69 Percent of Teenage Girls Now Identify As Feminist — But Do They Know What It Means?
Teenage girls are arbiters of cool. They predicted The Beatles. They are the earliest and keenest adapters to new technology. They vastly surpass boys in college attendance numbers and have since the 1970s. They are consistently on the forefront of advances in fashion, fitness, and popular culture. Full industries rise and fall at their whims. They are quite literally the future.
And now the majority of teenage girls have rejected the idea that demanding human rights is uncool.
A new survey of 2,000 British teens over the age of 13 has confirmed the inevitable: more and more young women are willing to identify as feminists.
According to the survey, 69% of girls age 13-18 answered “yes” to the question, “Would you personally define as a feminist?” This figure is even more remarkable when contrasted with the 46% of British adult women who answered “yes” to the same question.
The survey found that identification with the term “feminist” directly negatively correlated to age, with 54% of 18-24 year-old women embracing the term, followed by 44% of 25-34 year-olds, and 36% of women aged 55 and older.
Age may be just a number, but 69% is a number too large to ignore.
A similar American survey with a smaller sample size conducted by The Washington Post in January that did not interview girls under the age of 18 found that 63% of women age 18-34 identify as feminist, with the number peaking at 68% with 58-64 year-olds and declining to 58% with women over the age of 65.
The only hitch in the trend that otherwise seems to position girls and women to seize hold of that which was always their birthright: with young girls, more than any other group, influencers have worked to dilute the word “feminist.” Actress Emma Watson, arguably the most high-profile feminist in the world, has many times expressed the following sentiment:
If you stand for equality, then you’re a feminist.
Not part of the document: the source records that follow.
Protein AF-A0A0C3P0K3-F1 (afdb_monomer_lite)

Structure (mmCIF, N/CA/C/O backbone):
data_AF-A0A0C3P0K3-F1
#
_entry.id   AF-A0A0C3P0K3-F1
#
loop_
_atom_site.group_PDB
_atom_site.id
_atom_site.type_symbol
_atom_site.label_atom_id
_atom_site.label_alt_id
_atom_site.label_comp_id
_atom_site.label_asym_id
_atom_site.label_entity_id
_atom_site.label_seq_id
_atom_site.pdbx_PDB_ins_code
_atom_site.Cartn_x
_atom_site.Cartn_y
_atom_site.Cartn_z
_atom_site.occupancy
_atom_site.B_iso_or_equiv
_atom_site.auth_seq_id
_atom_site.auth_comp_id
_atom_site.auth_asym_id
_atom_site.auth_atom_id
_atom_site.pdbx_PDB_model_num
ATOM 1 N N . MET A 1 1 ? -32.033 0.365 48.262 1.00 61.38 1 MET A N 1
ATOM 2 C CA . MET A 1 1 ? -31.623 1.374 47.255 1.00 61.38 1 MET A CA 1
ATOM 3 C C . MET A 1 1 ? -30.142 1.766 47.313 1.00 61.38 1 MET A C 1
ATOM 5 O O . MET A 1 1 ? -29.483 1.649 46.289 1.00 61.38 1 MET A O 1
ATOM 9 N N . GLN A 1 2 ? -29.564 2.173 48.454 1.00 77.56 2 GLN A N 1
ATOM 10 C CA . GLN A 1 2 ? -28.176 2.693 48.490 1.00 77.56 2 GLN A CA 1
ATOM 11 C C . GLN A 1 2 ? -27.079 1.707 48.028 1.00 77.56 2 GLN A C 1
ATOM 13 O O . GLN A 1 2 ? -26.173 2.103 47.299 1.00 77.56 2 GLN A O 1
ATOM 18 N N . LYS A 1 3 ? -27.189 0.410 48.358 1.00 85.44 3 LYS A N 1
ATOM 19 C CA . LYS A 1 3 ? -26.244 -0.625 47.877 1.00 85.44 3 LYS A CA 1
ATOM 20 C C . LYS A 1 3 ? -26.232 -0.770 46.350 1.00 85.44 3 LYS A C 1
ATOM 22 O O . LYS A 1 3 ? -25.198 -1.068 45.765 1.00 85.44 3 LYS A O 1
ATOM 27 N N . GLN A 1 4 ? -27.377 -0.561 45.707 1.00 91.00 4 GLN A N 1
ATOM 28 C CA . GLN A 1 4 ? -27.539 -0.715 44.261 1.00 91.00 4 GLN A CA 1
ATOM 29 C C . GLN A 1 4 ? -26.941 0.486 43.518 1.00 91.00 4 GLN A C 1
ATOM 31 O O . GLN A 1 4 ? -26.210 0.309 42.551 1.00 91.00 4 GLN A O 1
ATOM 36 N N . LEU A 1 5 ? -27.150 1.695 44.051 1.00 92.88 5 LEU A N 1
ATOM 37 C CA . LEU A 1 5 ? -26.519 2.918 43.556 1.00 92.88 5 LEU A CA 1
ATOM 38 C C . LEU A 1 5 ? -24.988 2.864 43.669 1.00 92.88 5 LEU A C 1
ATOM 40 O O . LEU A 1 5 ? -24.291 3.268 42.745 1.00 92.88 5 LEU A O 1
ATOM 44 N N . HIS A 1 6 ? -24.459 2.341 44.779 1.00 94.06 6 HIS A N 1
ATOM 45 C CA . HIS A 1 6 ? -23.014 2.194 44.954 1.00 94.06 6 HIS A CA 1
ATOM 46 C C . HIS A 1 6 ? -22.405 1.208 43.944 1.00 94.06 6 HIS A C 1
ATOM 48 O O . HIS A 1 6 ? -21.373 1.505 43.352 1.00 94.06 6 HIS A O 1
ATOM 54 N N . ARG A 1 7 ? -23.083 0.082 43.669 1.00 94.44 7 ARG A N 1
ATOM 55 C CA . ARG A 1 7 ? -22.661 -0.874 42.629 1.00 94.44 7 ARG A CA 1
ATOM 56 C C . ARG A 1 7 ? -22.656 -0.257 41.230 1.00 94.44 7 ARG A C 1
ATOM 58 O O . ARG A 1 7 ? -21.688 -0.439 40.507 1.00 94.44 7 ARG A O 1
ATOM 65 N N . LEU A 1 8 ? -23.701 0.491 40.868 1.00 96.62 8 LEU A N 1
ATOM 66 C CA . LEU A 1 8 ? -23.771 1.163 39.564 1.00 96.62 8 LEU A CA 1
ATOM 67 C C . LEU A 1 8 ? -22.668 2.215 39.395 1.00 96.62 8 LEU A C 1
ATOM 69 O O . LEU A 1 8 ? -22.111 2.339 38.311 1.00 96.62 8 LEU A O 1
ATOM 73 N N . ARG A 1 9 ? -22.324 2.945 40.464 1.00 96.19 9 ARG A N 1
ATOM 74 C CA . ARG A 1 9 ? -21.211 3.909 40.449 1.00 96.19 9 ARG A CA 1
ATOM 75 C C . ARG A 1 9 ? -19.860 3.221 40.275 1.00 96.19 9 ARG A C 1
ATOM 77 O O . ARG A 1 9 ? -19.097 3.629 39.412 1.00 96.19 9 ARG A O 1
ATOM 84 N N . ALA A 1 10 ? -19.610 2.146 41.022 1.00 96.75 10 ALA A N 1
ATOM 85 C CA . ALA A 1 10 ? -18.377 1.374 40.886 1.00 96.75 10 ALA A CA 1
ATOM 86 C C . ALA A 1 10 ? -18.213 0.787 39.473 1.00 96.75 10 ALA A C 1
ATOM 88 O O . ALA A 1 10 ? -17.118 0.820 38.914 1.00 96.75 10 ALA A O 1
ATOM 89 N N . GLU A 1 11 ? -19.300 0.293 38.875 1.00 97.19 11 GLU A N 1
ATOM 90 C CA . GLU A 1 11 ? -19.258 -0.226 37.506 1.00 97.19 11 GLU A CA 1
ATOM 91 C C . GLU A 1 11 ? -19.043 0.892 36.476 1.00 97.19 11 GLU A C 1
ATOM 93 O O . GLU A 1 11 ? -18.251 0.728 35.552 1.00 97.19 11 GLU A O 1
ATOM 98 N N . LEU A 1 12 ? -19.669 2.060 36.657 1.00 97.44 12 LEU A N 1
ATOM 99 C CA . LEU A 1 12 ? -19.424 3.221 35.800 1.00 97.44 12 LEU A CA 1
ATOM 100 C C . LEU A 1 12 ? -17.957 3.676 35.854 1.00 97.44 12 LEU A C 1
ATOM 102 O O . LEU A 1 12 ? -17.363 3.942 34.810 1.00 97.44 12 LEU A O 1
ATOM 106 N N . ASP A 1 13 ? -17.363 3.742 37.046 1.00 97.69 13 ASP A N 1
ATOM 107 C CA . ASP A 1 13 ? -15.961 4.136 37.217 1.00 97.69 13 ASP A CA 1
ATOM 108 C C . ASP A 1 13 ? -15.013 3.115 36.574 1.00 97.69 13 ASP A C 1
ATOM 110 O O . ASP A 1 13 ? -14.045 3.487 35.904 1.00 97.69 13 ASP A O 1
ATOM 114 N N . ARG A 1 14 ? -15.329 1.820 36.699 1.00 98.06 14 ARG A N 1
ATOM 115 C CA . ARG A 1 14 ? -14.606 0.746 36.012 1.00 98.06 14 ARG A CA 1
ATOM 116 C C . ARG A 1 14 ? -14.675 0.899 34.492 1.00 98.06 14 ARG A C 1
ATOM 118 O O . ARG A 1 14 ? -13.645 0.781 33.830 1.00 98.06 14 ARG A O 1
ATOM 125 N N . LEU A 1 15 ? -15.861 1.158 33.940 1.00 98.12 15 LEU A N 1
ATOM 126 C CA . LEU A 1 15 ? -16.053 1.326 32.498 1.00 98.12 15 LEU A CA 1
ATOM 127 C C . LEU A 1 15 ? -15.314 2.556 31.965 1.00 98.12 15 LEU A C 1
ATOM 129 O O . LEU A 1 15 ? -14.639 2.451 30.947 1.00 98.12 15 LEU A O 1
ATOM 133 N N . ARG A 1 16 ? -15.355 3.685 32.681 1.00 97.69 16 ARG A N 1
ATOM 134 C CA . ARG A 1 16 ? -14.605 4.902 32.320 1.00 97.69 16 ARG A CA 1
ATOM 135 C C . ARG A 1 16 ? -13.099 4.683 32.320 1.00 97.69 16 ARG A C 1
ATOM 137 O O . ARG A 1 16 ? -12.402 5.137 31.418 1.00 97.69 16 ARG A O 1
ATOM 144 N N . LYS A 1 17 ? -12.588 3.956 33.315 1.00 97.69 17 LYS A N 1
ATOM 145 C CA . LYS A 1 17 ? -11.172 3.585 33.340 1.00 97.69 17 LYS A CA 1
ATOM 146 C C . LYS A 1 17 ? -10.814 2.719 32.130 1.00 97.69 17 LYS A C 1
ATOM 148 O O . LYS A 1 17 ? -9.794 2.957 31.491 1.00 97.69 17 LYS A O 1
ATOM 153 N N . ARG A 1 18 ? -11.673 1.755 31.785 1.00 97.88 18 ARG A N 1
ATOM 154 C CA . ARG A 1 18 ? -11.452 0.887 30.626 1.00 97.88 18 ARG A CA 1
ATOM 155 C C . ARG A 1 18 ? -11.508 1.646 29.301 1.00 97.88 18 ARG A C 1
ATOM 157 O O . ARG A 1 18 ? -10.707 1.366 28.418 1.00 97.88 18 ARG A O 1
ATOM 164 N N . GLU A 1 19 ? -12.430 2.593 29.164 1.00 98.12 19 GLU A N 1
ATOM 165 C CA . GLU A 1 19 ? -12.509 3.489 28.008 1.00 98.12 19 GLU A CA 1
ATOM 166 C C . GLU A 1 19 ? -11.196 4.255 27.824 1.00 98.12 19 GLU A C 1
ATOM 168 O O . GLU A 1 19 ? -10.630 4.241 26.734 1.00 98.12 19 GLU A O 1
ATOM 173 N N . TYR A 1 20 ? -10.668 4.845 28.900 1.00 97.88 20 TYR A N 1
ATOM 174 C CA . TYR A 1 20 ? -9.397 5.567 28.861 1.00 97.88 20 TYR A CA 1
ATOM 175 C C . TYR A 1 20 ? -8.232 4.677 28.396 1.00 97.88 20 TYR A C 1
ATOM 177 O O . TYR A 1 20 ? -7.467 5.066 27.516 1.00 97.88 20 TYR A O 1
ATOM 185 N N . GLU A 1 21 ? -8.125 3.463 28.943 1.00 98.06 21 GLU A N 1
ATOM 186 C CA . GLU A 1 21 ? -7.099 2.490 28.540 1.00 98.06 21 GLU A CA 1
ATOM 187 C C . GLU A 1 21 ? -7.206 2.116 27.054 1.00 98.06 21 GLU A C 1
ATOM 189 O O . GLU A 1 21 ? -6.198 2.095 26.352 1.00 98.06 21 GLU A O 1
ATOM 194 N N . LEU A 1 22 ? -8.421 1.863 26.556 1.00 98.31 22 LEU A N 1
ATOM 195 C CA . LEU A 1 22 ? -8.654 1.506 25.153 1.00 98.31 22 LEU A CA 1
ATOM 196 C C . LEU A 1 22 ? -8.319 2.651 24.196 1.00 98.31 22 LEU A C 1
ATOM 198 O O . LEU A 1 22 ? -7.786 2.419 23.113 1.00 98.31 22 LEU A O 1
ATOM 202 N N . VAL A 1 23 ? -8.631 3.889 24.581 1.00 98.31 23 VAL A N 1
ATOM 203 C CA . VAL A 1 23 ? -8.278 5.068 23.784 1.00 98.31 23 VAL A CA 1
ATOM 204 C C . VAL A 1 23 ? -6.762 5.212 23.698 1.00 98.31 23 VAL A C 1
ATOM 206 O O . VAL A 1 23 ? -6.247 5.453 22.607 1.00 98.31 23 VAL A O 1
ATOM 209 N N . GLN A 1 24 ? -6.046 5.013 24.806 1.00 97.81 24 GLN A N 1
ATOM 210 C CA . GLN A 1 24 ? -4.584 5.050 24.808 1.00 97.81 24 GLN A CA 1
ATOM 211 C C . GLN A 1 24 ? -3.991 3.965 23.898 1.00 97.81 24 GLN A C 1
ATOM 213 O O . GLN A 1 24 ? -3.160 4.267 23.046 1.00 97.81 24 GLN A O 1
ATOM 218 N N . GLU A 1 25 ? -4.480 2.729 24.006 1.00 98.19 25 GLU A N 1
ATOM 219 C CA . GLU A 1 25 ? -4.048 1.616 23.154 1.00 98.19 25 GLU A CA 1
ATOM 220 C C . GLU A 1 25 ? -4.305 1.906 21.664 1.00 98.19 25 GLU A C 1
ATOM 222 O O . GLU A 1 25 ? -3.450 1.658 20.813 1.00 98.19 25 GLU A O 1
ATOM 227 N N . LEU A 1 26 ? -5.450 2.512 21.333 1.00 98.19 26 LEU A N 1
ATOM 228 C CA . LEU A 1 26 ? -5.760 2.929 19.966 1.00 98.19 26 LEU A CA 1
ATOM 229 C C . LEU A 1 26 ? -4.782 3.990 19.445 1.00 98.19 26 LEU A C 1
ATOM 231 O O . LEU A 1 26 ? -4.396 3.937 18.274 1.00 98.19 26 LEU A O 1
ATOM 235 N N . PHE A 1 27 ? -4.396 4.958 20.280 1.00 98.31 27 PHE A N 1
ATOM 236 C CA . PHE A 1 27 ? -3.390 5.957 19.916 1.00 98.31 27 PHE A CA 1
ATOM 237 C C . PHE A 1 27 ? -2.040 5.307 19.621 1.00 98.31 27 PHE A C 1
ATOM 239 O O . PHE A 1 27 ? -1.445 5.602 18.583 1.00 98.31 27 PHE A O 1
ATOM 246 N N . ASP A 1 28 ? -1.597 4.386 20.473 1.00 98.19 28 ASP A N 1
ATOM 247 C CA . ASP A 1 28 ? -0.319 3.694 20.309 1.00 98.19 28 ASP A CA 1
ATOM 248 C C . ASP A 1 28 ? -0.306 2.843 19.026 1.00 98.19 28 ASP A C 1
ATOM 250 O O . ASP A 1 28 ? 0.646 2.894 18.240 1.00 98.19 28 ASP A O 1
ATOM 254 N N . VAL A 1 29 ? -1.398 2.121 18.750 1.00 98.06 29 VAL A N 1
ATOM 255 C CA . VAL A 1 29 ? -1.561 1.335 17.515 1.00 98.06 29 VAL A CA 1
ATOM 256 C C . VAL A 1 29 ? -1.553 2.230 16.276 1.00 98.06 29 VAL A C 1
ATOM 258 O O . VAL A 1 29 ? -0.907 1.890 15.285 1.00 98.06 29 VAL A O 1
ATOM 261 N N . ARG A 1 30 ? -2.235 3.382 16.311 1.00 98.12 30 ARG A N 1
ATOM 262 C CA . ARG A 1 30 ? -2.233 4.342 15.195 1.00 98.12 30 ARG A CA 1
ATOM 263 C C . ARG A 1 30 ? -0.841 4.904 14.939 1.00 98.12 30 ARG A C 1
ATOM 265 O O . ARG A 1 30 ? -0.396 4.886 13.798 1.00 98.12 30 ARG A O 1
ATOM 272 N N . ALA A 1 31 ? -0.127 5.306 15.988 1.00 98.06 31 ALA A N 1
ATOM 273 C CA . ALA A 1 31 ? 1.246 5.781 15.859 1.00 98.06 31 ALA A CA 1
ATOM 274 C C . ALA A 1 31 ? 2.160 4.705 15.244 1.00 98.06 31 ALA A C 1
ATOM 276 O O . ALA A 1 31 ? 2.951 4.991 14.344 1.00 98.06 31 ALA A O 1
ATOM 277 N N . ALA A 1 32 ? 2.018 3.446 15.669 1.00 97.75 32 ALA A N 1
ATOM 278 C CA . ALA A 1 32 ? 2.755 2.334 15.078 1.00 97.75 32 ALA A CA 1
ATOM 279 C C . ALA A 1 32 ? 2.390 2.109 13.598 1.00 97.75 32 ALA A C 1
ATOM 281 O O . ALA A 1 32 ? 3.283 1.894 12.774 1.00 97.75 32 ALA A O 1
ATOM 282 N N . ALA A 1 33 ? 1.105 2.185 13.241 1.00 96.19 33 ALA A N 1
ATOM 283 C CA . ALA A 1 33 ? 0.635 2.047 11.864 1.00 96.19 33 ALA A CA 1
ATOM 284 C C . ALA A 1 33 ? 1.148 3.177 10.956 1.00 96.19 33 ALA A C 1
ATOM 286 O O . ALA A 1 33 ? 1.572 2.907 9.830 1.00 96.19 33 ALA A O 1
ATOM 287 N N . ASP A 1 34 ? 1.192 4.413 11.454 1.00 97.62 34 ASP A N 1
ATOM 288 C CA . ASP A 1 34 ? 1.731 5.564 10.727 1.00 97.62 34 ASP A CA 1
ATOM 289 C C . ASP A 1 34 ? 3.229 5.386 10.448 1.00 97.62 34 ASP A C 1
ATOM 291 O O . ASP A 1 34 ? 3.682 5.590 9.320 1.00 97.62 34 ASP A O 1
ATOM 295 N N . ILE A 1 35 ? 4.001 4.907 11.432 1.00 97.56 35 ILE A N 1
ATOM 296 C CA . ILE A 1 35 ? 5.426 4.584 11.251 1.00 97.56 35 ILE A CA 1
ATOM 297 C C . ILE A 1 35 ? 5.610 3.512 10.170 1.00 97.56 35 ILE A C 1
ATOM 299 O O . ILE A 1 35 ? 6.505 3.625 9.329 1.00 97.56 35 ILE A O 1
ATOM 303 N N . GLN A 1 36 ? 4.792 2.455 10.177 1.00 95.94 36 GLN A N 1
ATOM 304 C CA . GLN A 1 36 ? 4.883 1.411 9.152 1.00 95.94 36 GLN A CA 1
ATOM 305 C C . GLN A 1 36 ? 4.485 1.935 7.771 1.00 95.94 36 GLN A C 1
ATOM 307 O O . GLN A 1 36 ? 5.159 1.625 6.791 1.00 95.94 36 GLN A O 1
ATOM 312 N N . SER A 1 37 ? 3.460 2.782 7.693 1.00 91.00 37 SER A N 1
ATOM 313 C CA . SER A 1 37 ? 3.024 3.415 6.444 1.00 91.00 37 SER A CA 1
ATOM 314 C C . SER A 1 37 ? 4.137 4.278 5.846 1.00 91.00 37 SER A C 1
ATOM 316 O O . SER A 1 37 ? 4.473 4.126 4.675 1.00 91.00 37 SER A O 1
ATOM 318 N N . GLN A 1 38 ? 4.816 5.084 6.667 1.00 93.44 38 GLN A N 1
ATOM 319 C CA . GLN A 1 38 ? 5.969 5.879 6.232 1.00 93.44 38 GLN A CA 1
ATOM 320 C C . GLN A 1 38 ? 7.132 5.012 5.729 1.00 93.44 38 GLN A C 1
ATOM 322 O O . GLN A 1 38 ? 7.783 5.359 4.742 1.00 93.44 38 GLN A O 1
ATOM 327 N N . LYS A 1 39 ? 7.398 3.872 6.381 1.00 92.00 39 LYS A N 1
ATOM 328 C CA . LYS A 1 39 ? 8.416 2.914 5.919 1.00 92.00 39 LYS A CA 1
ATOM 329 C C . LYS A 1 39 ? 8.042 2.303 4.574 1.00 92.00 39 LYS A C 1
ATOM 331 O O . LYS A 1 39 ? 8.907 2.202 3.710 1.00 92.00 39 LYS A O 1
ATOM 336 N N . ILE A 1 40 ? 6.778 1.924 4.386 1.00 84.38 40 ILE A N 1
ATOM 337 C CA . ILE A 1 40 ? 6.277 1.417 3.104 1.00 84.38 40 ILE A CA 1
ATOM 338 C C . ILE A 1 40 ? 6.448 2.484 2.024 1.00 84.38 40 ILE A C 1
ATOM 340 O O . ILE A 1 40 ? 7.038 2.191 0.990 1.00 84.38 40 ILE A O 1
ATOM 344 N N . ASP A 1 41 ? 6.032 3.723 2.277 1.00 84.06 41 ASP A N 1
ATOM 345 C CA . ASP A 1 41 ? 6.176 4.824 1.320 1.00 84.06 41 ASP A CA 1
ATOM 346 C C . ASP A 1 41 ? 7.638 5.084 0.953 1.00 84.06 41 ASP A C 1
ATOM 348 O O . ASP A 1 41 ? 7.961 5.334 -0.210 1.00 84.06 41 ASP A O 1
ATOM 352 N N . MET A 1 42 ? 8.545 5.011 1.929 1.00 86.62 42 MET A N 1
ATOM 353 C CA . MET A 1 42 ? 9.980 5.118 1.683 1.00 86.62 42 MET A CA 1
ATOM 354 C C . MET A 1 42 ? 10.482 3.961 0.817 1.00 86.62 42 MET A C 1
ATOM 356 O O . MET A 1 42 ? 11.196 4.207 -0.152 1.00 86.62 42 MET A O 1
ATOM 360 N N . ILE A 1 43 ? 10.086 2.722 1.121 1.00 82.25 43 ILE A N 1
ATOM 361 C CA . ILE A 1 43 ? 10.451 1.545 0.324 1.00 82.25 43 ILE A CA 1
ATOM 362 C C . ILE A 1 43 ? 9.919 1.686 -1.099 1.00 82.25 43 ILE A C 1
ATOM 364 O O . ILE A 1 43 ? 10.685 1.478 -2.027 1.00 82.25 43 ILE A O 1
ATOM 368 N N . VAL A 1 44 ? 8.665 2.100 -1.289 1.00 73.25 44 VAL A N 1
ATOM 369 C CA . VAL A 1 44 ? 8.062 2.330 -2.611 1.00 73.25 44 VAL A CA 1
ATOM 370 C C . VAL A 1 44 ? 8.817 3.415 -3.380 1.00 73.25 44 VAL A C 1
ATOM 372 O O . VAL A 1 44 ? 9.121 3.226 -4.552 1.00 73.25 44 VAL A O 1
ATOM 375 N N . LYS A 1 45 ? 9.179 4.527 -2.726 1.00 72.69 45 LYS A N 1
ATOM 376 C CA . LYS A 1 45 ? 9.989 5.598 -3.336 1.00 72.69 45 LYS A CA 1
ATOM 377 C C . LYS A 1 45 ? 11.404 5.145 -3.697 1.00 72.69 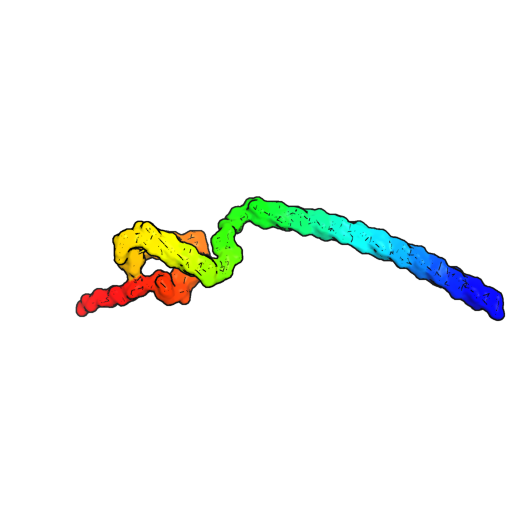45 LYS A C 1
ATOM 379 O O . LYS A 1 45 ? 11.966 5.641 -4.668 1.00 72.69 45 LYS A O 1
ATOM 384 N N . MET A 1 46 ? 11.992 4.256 -2.899 1.00 72.12 46 MET A N 1
ATOM 385 C CA . MET A 1 46 ? 13.323 3.692 -3.139 1.00 72.12 46 MET A CA 1
ATOM 386 C C . MET A 1 46 ? 13.300 2.518 -4.115 1.00 72.12 46 MET A C 1
ATOM 388 O O . MET A 1 46 ? 14.338 2.172 -4.680 1.00 72.12 46 MET A O 1
ATOM 392 N N . GLN A 1 47 ? 12.141 1.891 -4.311 1.00 65.19 47 GLN A N 1
ATOM 393 C CA . GLN A 1 47 ? 11.998 0.799 -5.246 1.00 65.19 47 GLN A CA 1
ATOM 394 C C . GLN A 1 47 ? 12.166 1.371 -6.654 1.00 65.19 47 GLN A C 1
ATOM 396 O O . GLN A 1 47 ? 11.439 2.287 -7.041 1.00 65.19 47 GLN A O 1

Sorry to tell you.
Taylor Swift, one of the world’s most influential women, has explained her late journey to identifying as a feminist, saying, “As a teenager, I didn’t understand that saying you’re a feminist is just saying that you hope women and men will have equal rights and equal opportunities.
Both Watson and Swift’s quotes suggest a troubling truth: that in exchange for higher numbers of young feminists we have traded on the integrity of the concept itself. Claiming to believe in human rights while refusing to identify as a person who believes women should have them doesn’t make you a feminist, it makes you a sexist. Using well-intentioned rhetoric to cover up that painful reality only serves to make the feminist movement less effective. And despite the concessions Swift had to make so that feminism could be more palatable to herself, feminism isn’t “hoping” that something will happen, it is believing that it must.
Luckily, major Jewish stars have been much more vehement that feminism is not a benign, intrinsic state, but rather a valuable belief system and social movement.
Unofficial Queen of the Jews Natalie Portman gave a nuanced reading of feminism to Elle that explodes the idea that, to be feminist, women have to embrace traditionally male tendencies towards violence. Actress and scientist Mayim Bialik has dug deep into the subconscious patriarchal linguistics that lead people to refer to women as “girls” in a viral video. And here at the Forward, we know expletive loving joker Andy Samberg for what he really is: the world’s “first Jewish feminist male comedian.”
Teenage girls are nobody’s fool and everybody’s future. The louder the Jewish community’s voice can be in support of them, the more they can rise.
So burn your bra or buy a cute new one — feminism isn’t a dirty word anymore. It’s a rallying cry.